(Dataset excerpts)
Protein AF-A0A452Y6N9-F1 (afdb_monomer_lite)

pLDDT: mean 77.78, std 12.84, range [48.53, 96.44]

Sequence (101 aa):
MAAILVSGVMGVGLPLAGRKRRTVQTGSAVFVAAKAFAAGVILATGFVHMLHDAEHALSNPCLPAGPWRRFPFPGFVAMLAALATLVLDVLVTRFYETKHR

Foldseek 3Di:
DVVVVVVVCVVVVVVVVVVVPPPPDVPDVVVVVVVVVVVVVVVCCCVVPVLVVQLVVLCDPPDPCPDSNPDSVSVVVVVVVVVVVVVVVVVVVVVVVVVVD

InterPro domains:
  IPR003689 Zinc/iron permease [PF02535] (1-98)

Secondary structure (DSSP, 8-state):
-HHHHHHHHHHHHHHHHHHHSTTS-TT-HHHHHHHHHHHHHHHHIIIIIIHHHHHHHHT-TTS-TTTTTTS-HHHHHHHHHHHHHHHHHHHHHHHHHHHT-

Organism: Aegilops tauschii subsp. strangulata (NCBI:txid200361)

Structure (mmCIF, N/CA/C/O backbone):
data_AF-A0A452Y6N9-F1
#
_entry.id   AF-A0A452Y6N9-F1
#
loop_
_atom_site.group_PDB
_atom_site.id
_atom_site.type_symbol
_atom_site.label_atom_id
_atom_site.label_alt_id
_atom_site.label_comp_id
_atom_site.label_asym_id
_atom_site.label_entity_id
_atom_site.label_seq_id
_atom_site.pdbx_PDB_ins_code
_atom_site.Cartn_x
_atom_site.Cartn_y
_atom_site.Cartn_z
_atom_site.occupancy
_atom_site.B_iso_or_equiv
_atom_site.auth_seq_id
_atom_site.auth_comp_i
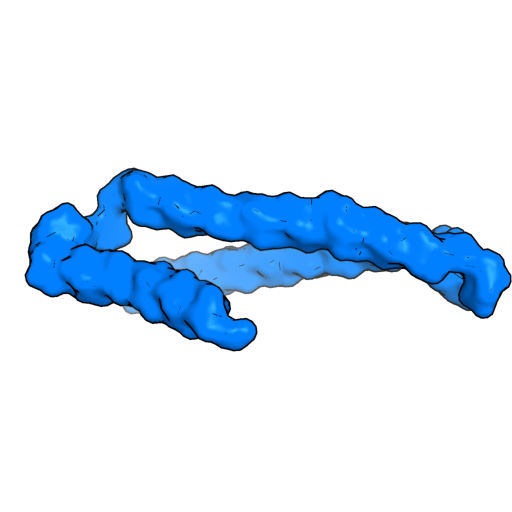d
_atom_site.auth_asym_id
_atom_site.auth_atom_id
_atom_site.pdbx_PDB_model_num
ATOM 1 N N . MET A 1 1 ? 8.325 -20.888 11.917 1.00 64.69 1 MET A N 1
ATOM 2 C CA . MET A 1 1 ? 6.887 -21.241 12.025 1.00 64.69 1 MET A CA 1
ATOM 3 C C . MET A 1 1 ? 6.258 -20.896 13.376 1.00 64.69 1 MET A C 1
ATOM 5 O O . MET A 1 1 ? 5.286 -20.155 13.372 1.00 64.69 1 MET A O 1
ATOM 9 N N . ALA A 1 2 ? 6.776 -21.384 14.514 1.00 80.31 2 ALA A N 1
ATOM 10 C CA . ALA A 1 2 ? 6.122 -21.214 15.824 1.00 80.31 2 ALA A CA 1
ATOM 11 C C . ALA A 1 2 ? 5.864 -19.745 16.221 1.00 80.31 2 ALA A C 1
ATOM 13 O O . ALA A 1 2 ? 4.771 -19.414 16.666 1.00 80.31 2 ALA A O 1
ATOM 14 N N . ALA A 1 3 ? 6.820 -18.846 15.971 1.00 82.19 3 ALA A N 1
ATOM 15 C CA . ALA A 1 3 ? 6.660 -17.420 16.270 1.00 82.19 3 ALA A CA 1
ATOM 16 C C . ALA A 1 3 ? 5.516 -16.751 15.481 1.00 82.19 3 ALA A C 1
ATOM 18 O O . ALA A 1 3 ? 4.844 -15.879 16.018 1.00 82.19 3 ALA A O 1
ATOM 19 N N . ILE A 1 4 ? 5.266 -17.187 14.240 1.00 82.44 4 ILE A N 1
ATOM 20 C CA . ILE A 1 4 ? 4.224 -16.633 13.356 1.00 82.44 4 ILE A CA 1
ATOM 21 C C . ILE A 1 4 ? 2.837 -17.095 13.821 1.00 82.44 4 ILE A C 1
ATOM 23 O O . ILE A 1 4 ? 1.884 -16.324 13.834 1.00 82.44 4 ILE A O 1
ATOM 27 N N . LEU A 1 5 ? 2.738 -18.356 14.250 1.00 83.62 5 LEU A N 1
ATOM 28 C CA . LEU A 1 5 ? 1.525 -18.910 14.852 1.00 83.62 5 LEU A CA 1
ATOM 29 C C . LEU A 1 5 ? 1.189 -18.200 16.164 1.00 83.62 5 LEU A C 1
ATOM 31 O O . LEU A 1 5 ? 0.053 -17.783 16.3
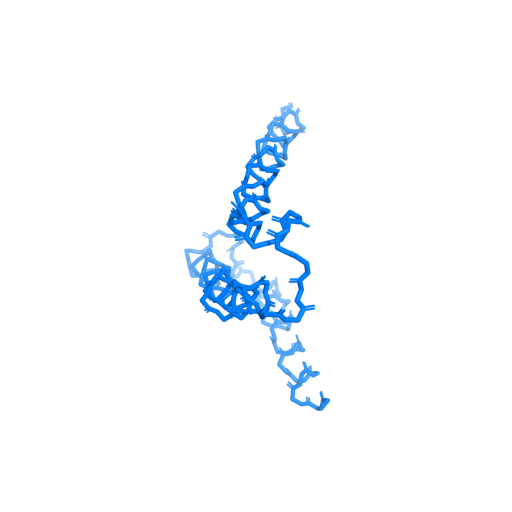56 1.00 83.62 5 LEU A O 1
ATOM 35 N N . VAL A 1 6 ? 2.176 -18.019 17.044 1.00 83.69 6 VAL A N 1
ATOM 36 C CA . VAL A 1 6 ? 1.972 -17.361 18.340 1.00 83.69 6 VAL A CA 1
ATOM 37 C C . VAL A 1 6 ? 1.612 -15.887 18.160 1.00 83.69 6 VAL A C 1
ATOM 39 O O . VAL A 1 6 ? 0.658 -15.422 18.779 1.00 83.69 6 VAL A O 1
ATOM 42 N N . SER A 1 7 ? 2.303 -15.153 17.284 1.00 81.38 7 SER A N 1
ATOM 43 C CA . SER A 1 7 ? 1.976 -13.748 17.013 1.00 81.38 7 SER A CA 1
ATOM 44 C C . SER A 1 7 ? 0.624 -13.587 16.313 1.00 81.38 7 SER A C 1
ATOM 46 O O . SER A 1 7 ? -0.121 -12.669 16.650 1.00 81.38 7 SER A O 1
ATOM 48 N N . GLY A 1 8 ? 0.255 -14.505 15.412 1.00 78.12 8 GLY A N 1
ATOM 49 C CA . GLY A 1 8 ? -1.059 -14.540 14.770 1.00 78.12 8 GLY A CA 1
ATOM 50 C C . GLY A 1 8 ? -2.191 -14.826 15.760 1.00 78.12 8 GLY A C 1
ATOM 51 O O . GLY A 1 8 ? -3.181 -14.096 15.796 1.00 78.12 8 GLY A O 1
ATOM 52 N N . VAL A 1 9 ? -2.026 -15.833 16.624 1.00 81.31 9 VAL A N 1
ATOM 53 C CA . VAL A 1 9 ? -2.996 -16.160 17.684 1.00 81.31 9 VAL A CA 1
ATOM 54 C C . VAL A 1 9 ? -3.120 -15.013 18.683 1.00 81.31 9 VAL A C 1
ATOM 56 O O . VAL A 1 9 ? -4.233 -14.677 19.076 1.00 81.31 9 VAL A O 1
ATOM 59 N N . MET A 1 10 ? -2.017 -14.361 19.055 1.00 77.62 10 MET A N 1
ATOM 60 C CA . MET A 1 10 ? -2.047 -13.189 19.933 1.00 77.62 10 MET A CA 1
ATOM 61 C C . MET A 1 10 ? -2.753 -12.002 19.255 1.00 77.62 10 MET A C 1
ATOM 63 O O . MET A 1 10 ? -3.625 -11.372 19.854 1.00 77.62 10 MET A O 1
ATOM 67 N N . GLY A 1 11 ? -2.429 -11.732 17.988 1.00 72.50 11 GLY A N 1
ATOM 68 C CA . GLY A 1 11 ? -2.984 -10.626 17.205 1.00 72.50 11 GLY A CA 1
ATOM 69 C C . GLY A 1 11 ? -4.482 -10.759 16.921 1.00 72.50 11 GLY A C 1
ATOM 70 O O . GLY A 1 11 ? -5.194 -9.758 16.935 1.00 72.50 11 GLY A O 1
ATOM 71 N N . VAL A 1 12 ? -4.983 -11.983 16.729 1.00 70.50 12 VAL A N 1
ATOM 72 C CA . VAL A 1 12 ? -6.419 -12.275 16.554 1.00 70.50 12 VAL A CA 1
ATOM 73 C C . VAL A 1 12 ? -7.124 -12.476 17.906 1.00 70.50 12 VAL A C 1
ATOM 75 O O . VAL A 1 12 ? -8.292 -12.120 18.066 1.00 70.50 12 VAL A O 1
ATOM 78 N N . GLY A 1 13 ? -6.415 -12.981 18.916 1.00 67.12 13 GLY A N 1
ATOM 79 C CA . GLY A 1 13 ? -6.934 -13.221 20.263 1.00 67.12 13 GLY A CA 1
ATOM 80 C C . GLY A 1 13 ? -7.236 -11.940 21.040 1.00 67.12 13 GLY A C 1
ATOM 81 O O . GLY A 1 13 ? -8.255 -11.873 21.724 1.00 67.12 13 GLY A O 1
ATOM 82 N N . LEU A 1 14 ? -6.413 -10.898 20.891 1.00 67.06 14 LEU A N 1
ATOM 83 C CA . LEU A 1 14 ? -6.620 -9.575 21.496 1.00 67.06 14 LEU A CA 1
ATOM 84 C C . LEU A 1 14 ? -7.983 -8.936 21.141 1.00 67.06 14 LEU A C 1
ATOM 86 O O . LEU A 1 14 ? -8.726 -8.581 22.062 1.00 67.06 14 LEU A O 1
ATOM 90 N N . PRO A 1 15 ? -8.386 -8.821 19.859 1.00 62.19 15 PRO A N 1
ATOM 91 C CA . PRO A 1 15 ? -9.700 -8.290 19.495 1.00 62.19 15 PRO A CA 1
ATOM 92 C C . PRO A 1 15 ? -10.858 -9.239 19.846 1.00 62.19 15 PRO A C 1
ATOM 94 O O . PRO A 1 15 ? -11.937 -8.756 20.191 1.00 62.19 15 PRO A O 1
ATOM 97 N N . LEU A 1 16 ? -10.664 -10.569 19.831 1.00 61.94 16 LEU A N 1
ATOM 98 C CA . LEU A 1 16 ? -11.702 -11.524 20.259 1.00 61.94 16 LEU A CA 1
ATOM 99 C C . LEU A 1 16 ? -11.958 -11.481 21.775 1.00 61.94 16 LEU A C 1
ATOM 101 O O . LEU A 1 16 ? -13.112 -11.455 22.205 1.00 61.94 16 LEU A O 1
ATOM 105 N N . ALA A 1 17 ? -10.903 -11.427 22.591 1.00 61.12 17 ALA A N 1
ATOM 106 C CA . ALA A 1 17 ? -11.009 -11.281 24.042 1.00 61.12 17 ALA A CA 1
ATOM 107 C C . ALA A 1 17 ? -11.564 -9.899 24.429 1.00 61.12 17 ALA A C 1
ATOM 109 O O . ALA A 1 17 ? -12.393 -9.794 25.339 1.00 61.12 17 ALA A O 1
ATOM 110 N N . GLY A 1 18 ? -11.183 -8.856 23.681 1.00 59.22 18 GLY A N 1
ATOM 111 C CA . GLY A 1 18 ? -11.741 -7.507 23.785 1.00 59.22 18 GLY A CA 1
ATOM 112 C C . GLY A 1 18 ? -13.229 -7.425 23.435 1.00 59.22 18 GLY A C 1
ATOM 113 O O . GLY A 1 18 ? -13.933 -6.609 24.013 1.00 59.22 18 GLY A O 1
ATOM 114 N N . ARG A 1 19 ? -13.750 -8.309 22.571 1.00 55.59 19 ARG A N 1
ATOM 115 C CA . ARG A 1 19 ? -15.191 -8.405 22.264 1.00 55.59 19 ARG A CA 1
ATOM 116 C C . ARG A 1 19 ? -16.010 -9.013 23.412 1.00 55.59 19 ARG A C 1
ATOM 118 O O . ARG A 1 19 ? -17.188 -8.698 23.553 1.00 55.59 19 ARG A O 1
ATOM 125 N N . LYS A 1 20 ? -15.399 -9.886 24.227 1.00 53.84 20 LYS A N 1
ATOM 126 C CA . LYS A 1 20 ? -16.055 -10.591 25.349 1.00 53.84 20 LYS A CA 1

---

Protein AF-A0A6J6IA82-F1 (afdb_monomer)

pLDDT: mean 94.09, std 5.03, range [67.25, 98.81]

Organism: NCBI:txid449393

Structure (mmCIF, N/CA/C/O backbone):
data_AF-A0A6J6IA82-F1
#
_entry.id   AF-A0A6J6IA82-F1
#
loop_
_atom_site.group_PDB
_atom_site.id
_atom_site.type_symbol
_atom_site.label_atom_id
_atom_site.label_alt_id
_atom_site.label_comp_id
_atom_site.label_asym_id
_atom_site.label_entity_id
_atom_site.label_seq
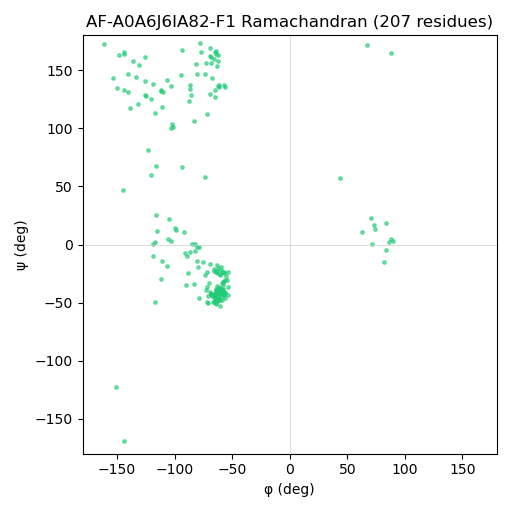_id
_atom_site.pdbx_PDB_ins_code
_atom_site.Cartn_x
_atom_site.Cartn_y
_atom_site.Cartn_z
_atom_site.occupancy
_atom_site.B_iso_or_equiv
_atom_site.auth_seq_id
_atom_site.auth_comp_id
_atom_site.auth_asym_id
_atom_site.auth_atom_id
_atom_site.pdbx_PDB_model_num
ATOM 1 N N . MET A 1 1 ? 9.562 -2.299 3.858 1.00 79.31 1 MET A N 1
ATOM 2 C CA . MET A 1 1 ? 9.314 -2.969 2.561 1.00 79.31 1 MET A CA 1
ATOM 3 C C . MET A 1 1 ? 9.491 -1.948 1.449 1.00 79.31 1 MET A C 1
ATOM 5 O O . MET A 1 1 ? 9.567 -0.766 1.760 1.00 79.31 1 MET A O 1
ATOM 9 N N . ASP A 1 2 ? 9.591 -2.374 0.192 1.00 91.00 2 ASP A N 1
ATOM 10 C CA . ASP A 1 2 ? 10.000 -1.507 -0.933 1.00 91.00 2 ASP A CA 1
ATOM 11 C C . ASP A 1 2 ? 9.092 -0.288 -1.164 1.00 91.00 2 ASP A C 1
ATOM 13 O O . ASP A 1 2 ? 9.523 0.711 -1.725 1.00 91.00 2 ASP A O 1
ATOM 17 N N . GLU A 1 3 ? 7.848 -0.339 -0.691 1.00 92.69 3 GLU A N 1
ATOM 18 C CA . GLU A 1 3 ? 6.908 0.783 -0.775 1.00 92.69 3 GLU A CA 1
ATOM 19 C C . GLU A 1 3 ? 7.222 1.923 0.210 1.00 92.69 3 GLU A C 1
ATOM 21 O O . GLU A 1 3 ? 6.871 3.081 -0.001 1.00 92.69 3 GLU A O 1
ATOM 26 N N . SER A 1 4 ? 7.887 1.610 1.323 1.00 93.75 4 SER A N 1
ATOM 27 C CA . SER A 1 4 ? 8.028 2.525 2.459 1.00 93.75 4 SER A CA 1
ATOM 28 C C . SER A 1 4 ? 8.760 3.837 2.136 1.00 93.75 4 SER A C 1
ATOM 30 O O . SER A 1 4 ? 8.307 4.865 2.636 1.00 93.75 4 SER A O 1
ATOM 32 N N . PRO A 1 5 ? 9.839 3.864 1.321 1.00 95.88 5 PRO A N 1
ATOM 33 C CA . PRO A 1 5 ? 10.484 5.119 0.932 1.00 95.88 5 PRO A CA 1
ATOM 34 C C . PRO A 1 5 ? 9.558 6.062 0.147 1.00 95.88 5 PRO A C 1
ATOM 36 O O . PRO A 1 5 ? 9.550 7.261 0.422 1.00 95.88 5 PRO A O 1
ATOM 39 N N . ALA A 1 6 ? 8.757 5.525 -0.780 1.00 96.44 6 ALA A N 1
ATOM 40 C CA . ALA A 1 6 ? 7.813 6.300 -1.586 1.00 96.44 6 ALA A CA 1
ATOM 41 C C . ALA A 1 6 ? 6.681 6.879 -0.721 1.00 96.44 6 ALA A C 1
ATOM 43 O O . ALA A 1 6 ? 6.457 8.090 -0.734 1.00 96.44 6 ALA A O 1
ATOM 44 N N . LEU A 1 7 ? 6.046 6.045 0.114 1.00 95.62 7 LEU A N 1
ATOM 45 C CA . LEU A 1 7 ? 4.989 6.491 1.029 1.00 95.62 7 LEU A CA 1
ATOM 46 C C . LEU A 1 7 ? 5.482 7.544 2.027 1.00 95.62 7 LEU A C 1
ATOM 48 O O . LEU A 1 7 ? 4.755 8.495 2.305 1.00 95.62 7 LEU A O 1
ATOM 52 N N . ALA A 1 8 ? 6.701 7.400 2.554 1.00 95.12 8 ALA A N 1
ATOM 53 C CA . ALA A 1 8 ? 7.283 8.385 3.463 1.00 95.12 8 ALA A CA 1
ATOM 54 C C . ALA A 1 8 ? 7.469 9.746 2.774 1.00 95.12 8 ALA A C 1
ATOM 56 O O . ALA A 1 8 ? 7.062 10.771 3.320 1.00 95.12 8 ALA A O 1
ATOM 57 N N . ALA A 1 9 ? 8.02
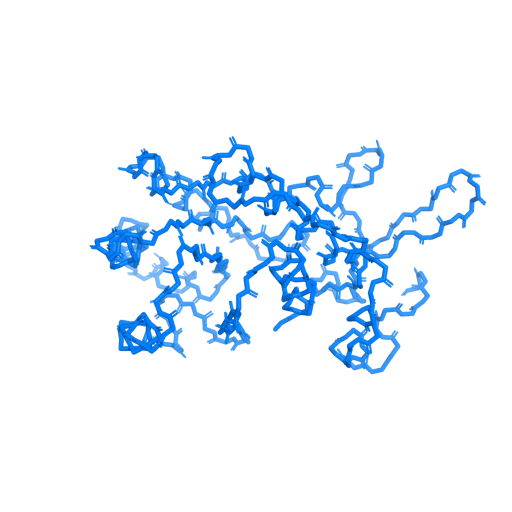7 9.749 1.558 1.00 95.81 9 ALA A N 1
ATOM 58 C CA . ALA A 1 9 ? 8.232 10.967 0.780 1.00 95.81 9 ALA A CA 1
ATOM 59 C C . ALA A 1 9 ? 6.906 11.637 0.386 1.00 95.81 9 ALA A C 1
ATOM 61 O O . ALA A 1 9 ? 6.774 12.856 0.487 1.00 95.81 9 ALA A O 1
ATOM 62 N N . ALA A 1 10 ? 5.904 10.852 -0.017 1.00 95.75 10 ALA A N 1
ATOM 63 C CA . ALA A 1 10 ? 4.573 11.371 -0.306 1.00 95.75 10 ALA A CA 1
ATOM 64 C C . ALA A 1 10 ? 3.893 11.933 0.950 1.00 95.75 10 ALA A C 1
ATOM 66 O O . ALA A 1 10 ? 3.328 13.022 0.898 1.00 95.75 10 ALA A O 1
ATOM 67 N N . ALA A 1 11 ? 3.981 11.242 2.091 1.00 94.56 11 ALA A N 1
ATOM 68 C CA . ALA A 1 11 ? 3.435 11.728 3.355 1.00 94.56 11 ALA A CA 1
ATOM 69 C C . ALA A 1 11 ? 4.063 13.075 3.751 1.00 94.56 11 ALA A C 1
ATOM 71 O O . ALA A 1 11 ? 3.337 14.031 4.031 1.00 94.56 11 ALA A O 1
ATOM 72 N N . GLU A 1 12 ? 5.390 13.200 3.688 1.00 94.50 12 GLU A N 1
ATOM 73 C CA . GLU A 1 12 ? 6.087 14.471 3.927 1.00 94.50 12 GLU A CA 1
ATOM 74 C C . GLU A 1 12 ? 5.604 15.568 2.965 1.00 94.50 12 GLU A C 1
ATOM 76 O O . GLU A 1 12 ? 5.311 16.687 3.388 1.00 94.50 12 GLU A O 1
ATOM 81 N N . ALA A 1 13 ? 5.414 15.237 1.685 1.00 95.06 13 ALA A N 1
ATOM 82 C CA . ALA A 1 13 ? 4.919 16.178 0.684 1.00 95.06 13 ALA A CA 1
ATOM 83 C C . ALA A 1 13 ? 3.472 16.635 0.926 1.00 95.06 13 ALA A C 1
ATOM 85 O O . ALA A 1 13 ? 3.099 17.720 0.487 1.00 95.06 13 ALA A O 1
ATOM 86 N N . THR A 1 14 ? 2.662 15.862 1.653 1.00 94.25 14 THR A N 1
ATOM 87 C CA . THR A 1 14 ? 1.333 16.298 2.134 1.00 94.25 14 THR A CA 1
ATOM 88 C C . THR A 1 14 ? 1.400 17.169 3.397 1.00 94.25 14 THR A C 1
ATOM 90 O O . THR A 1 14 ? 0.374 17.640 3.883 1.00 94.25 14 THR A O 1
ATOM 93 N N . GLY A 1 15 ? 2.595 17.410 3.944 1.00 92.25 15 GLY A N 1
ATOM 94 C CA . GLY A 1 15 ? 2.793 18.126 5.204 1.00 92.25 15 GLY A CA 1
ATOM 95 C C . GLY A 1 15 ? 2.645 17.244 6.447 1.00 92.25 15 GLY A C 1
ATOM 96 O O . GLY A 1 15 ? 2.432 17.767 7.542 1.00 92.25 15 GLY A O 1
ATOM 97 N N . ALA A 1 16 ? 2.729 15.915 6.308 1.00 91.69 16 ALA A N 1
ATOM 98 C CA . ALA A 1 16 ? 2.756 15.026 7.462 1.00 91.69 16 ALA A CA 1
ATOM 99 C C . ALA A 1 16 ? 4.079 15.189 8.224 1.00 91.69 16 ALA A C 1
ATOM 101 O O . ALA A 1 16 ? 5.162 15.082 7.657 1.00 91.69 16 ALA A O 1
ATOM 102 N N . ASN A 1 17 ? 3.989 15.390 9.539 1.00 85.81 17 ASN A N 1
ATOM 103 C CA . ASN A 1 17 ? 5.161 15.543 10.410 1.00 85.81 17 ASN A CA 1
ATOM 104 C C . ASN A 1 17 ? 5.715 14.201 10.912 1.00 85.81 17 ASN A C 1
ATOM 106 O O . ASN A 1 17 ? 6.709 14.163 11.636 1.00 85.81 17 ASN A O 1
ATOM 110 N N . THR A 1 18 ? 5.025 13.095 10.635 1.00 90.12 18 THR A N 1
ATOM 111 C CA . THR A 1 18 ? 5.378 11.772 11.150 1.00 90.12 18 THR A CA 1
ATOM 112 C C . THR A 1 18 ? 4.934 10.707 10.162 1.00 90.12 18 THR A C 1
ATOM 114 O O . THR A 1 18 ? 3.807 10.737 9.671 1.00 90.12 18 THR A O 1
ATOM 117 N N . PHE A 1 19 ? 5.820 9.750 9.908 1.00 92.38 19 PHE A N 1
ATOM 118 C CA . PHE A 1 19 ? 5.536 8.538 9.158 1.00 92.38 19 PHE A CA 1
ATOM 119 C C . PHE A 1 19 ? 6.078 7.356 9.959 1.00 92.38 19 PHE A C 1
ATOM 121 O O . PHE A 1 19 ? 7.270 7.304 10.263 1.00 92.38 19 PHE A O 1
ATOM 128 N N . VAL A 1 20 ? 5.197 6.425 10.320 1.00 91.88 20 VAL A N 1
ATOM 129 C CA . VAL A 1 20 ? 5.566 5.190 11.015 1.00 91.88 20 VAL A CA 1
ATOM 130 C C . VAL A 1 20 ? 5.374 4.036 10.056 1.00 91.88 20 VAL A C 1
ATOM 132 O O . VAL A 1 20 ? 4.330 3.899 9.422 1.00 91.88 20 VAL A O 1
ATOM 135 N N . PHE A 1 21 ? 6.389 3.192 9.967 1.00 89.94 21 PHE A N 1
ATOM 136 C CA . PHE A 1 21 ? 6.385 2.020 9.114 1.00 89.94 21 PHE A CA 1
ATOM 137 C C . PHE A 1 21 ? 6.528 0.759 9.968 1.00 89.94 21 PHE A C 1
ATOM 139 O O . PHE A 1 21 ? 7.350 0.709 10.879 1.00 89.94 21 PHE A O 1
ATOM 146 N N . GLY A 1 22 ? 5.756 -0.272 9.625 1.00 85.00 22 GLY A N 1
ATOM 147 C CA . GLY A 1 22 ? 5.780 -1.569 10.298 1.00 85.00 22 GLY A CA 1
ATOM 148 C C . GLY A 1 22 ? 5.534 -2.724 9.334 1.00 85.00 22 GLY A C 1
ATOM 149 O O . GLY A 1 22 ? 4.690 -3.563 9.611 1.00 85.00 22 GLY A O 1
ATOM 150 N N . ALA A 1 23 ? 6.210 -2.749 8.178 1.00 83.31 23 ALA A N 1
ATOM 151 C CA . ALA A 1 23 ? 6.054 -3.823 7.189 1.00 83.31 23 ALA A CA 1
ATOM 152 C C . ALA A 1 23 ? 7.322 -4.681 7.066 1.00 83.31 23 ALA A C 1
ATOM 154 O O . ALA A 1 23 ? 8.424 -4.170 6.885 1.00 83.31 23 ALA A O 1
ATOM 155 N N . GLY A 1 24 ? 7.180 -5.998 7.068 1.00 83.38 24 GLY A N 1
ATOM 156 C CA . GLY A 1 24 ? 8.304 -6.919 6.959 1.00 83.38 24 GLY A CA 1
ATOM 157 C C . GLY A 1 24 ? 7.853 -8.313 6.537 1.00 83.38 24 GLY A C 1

**Task instructions**
Exact duplication is required for the lines above, from the line that contains "ATOM 59 C C" to the line that contains "ATOM 83 C C .", inclusive; omit all others.

**Problem solution**
ATOM 59 C C . ALA A 1 9 ? 6.906 11.637 0.386 1.00 95.81 9 ALA A C 1
ATOM 61 O O . ALA A 1 9 ? 6.774 12.856 0.487 1.00 95.81 9 ALA A O 1
ATOM 62 N N . ALA A 1 10 ? 5.904 10.852 -0.017 1.00 95.75 10 ALA A N 1
ATOM 63 C CA . ALA A 1 10 ? 4.573 11.371 -0.306 1.00 95.75 10 ALA A CA 1
ATOM 64 C C . ALA A 1 10 ? 3.893 11.933 0.950 1.00 95.75 10 ALA A C 1
ATOM 66 O O . ALA A 1 10 ? 3.328 13.022 0.898 1.00 95.75 10 ALA A O 1
ATOM 67 N N . ALA A 1 11 ? 3.981 11.242 2.091 1.00 94.56 11 ALA A N 1
ATOM 68 C CA . ALA A 1 11 ? 3.435 11.728 3.355 1.00 94.56 11 ALA A CA 1
ATOM 69 C C . ALA A 1 11 ? 4.063 13.075 3.751 1.00 94.56 11 ALA A C 1
ATOM 71 O O . ALA A 1 11 ? 3.337 14.031 4.031 1.00 94.56 11 ALA A O 1
ATOM 72 N N . GLU A 1 12 ? 5.390 13.200 3.688 1.00 94.50 12 GLU A N 1
ATOM 73 C CA . GLU A 1 12 ? 6.087 14.471 3.927 1.00 94.50 12 GLU A CA 1
ATOM 74 C C . GLU A 1 12 ? 5.604 15.568 2.965 1.00 94.50 12 GLU A C 1
ATOM 76 O O . GLU A 1 12 ? 5.311 16.687 3.388 1.00 94.50 12 GLU A O 1
ATOM 81 N N . ALA A 1 13 ? 5.414 15.237 1.685 1.00 95.06 13 ALA A N 1
ATOM 82 C CA . ALA A 1 13 ? 4.919 16.178 0.684 1.00 95.06 13 ALA A CA 1
ATOM 83 C C . ALA A 1 13 ? 3.472 16.635 0.926 1.00 95.06 13 ALA A C 1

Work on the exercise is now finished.